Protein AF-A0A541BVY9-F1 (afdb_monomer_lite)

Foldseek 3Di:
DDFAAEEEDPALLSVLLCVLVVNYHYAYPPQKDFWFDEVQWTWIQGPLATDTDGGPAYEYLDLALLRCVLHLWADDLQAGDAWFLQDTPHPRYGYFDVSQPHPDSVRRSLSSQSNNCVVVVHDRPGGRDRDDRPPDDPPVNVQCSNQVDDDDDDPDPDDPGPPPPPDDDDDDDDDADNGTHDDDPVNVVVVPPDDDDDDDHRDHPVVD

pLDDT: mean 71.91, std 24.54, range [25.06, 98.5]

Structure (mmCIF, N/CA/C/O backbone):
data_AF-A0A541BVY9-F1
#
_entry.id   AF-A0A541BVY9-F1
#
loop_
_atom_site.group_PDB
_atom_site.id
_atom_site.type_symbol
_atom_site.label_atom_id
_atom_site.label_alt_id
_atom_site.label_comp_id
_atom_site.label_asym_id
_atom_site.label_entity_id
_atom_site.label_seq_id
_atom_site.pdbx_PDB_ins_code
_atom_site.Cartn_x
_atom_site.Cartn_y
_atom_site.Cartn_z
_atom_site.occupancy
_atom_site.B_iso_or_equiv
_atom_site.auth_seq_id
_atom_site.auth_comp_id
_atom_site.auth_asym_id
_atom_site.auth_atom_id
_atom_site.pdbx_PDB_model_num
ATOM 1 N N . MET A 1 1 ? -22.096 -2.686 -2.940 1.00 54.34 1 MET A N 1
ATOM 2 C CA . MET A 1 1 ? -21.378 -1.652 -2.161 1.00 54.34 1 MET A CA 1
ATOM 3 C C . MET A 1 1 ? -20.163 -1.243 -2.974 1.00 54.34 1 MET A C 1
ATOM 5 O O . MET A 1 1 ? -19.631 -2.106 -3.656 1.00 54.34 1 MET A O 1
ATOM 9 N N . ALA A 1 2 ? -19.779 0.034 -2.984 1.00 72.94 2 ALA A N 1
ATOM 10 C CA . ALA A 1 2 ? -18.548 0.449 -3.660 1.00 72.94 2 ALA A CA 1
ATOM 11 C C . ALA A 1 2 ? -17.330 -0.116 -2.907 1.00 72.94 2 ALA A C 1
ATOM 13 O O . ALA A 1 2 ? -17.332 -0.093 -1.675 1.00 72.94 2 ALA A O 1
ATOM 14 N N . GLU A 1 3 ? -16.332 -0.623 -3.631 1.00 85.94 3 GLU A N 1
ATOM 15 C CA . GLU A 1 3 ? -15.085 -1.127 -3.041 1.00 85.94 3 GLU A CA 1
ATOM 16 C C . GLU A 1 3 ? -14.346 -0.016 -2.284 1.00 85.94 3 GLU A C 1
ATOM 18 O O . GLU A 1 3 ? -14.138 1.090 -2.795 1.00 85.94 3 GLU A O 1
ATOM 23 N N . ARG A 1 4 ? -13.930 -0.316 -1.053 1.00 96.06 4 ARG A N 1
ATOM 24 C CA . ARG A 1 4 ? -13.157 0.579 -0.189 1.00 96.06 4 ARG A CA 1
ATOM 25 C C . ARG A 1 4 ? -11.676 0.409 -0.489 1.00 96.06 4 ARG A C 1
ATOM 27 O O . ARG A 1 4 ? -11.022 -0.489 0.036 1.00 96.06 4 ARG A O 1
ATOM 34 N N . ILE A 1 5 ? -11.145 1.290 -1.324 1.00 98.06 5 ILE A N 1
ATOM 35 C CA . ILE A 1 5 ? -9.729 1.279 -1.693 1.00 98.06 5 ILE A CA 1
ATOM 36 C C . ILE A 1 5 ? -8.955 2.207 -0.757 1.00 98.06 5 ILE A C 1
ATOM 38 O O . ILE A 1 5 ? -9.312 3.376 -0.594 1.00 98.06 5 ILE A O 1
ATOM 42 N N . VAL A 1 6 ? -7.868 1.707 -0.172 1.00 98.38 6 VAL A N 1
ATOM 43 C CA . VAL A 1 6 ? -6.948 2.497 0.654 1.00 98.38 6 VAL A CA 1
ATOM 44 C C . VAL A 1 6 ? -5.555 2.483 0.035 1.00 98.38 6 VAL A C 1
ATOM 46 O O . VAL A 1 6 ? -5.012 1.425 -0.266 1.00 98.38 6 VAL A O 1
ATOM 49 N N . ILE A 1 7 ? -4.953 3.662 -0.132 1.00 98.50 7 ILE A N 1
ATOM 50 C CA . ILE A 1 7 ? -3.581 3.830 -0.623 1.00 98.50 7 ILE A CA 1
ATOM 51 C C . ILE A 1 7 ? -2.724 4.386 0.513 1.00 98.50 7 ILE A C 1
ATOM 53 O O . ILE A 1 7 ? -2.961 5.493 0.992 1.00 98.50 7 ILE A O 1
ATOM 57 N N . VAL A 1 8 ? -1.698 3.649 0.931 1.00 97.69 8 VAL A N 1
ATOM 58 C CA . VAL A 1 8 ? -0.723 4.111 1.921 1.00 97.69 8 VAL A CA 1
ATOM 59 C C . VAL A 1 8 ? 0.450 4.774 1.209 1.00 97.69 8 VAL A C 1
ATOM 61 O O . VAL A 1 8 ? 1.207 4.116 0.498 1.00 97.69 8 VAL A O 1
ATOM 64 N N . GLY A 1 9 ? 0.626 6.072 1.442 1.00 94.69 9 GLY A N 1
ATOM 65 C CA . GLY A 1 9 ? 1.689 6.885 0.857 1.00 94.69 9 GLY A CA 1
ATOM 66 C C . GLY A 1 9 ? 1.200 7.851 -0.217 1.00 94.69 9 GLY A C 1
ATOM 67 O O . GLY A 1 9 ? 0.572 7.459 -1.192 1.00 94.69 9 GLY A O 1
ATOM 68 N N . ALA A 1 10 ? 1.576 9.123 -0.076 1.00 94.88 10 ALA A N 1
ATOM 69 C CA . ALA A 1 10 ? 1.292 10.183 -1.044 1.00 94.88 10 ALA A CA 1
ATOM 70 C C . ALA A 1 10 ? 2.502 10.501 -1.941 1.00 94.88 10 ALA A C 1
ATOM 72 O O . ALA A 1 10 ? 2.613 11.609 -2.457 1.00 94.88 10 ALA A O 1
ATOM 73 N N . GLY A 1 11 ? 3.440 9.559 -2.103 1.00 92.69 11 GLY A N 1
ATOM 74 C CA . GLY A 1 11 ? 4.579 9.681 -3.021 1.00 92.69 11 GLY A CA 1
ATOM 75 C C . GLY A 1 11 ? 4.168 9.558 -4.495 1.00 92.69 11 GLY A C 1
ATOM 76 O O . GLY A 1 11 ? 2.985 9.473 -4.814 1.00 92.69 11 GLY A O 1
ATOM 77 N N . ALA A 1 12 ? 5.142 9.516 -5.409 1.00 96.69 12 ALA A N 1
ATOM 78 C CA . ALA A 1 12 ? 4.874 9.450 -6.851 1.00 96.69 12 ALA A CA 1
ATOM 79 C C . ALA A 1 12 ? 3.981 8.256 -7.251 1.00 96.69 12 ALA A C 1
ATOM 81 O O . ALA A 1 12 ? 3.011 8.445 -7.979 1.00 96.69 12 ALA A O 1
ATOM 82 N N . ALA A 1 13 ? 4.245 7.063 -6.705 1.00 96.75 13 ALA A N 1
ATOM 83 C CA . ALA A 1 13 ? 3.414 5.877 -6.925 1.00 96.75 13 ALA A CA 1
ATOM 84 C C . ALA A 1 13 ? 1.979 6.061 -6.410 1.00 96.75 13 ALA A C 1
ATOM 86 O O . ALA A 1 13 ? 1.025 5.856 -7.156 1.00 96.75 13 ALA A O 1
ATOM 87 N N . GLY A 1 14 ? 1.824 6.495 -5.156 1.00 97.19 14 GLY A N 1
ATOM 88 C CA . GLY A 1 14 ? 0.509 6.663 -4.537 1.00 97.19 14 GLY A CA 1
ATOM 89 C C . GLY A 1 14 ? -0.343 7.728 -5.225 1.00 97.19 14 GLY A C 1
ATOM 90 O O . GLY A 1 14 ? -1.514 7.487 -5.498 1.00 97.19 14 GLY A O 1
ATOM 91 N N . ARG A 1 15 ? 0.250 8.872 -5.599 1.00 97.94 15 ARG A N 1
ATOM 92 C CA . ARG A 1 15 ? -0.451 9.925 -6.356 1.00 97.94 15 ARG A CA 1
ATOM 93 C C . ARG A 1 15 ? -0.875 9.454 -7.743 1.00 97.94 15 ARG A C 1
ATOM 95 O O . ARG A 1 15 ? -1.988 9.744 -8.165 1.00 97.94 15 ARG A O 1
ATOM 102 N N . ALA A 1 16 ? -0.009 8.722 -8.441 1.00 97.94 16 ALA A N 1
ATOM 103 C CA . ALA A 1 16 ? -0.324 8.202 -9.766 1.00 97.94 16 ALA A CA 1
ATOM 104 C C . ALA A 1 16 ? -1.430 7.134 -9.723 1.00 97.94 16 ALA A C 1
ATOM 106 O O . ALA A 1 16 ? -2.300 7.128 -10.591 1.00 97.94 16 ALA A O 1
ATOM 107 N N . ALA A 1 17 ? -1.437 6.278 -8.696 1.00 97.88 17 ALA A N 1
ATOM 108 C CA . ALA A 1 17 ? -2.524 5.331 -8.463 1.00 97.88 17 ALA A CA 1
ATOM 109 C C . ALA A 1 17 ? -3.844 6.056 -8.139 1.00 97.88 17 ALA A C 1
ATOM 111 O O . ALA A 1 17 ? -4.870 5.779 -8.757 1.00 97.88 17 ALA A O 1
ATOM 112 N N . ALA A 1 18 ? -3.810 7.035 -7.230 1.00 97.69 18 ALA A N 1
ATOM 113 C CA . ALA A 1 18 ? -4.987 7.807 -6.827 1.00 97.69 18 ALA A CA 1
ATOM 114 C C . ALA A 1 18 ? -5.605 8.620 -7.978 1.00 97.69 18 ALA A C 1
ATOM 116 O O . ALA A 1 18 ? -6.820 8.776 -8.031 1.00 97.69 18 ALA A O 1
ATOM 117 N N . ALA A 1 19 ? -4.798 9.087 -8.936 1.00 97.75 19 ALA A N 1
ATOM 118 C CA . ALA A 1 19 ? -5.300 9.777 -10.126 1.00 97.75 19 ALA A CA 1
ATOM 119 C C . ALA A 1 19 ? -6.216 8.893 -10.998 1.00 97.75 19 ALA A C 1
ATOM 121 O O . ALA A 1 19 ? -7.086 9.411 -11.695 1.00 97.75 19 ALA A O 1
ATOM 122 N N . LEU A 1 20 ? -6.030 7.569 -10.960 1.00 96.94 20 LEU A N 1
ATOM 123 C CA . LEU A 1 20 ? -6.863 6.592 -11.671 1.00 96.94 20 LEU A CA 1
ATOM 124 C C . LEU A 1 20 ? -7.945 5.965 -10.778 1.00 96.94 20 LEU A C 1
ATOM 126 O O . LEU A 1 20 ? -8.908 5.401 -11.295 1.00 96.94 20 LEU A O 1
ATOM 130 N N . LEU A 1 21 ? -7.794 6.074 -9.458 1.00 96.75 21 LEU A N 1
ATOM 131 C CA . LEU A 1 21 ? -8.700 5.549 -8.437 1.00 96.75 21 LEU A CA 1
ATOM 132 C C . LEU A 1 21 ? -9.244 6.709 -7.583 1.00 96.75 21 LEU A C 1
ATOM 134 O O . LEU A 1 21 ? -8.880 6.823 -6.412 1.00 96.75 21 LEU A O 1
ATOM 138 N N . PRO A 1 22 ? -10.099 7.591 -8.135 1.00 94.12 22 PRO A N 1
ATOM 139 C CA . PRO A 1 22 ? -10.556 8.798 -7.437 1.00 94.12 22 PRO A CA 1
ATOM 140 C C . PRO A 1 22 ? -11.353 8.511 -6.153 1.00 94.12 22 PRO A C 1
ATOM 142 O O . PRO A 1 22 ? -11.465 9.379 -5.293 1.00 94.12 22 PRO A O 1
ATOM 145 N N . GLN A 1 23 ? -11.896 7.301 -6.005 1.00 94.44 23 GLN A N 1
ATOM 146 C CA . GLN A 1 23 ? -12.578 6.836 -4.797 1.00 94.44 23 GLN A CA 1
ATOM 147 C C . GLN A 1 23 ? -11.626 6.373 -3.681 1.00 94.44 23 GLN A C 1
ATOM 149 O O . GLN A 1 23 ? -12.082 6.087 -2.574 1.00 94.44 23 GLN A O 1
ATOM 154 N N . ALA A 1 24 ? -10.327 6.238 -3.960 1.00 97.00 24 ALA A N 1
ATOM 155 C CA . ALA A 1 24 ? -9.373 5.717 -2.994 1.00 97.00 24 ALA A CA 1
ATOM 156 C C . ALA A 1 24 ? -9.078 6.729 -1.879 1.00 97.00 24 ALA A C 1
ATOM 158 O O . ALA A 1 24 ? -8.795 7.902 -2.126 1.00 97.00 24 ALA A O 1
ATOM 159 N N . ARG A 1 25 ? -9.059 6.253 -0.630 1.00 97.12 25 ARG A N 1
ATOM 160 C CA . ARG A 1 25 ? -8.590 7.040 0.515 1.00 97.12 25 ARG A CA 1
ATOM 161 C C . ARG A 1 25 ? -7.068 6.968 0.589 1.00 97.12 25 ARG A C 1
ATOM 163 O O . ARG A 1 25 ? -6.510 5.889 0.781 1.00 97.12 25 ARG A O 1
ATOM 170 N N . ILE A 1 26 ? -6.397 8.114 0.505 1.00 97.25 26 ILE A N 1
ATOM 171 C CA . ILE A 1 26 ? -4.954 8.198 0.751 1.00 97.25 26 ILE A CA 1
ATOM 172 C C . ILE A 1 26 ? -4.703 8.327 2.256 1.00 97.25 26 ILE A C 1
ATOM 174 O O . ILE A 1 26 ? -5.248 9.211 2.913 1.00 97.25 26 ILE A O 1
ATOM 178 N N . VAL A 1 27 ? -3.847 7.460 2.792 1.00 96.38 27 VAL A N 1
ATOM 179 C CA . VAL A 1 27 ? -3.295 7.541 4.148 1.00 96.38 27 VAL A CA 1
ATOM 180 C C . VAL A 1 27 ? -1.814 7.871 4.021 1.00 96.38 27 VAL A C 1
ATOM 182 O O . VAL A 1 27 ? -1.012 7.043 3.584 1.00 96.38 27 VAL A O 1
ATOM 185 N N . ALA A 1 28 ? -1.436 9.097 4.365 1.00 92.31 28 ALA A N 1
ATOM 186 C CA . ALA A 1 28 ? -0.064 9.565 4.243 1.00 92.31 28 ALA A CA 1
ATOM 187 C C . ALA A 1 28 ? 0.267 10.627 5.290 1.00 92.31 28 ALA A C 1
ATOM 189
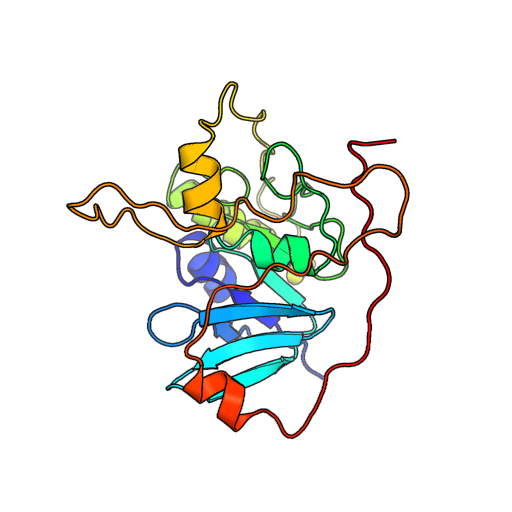 O O . ALA A 1 28 ? -0.610 11.336 5.777 1.00 92.31 28 ALA A O 1
ATOM 190 N N . ARG A 1 29 ? 1.558 10.726 5.617 1.00 85.38 29 ARG A N 1
ATOM 191 C CA . ARG A 1 29 ? 2.089 11.767 6.499 1.00 85.38 29 ARG A CA 1
ATOM 192 C C . ARG A 1 29 ? 2.113 13.125 5.774 1.00 85.38 29 ARG A C 1
ATOM 194 O O . ARG A 1 29 ? 2.423 13.124 4.579 1.00 85.38 29 ARG A O 1
ATOM 201 N N . PRO A 1 30 ? 1.962 14.245 6.508 1.00 86.12 30 PRO A N 1
ATOM 202 C CA . PRO A 1 30 ? 1.805 14.332 7.969 1.00 86.12 30 PRO A CA 1
ATOM 203 C C . PRO A 1 30 ? 0.382 14.085 8.500 1.00 86.12 30 PRO A C 1
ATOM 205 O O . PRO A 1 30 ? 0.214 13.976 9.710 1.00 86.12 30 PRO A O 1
----
*Brief*: Only the lines from the start of the material through the line containing "ATOM 3 C C ." belong in the answer, each copied exactly.

*Response area*:
Protein AF-A0A541BVY9-F1 (afdb_monomer_lite)

Foldseek 3Di:
DDFAAEEEDPALLSVLLCVLVVNYHYAYPPQKDFWFDEVQWTWIQGPLATDTDGGPAYEYLDLALLRCVLHLWADDLQAGDAWFLQDTPHPRYGYFDVSQPHPDSVRRSLSSQSNNCVVVVHDRPGGRDRDDRPPDDPPVNVQCSNQVDDDDDDPDPDDPGPPPPPDDDDDDDDDADNGTHDDDPVNVVVVPPDDDDDDDHRDHPVVD

pLDDT: mean 71.91, std 24.54, range [25.06, 98.5]

Structure (mmCIF, N/CA/C/O backbone):
data_AF-A0A541BVY9-F1
#
_entry.id   AF-A0A541BVY9-F1
#
loop_
_atom_site.group_PDB
_atom_site.id
_atom_site.type_symbol
_atom_site.label_atom_id
_atom_site.label_alt_id
_atom_site.label_comp_id
_atom_site.label_asym_id
_atom_site.label_entity_id
_atom_site.label_seq_id
_atom_site.pdbx_PDB_ins_code
_atom_site.Cartn_x
_atom_site.Cartn_y
_atom_site.Cartn_z
_atom_site.occupancy
_atom_site.B_iso_or_equiv
_atom_site.auth_seq_id
_atom_site.auth_comp_id
_atom_site.auth_asym_id
_atom_site.auth_atom_id
_atom_site.pdbx_PDB_model_num
ATOM 1 N N . MET A 1 1 ? -22.096 -2.686 -2.940 1.00 54.34 1 MET A N 1
ATOM 2 C CA . MET A 1 1 ? -21.378 -1.652 -2.161 1.00 54.34 1 MET A CA 1
ATOM 3 C C . MET A 1 1 ? -20.163 -1.243 -2.974 1.00 54.34 1 MET A C 1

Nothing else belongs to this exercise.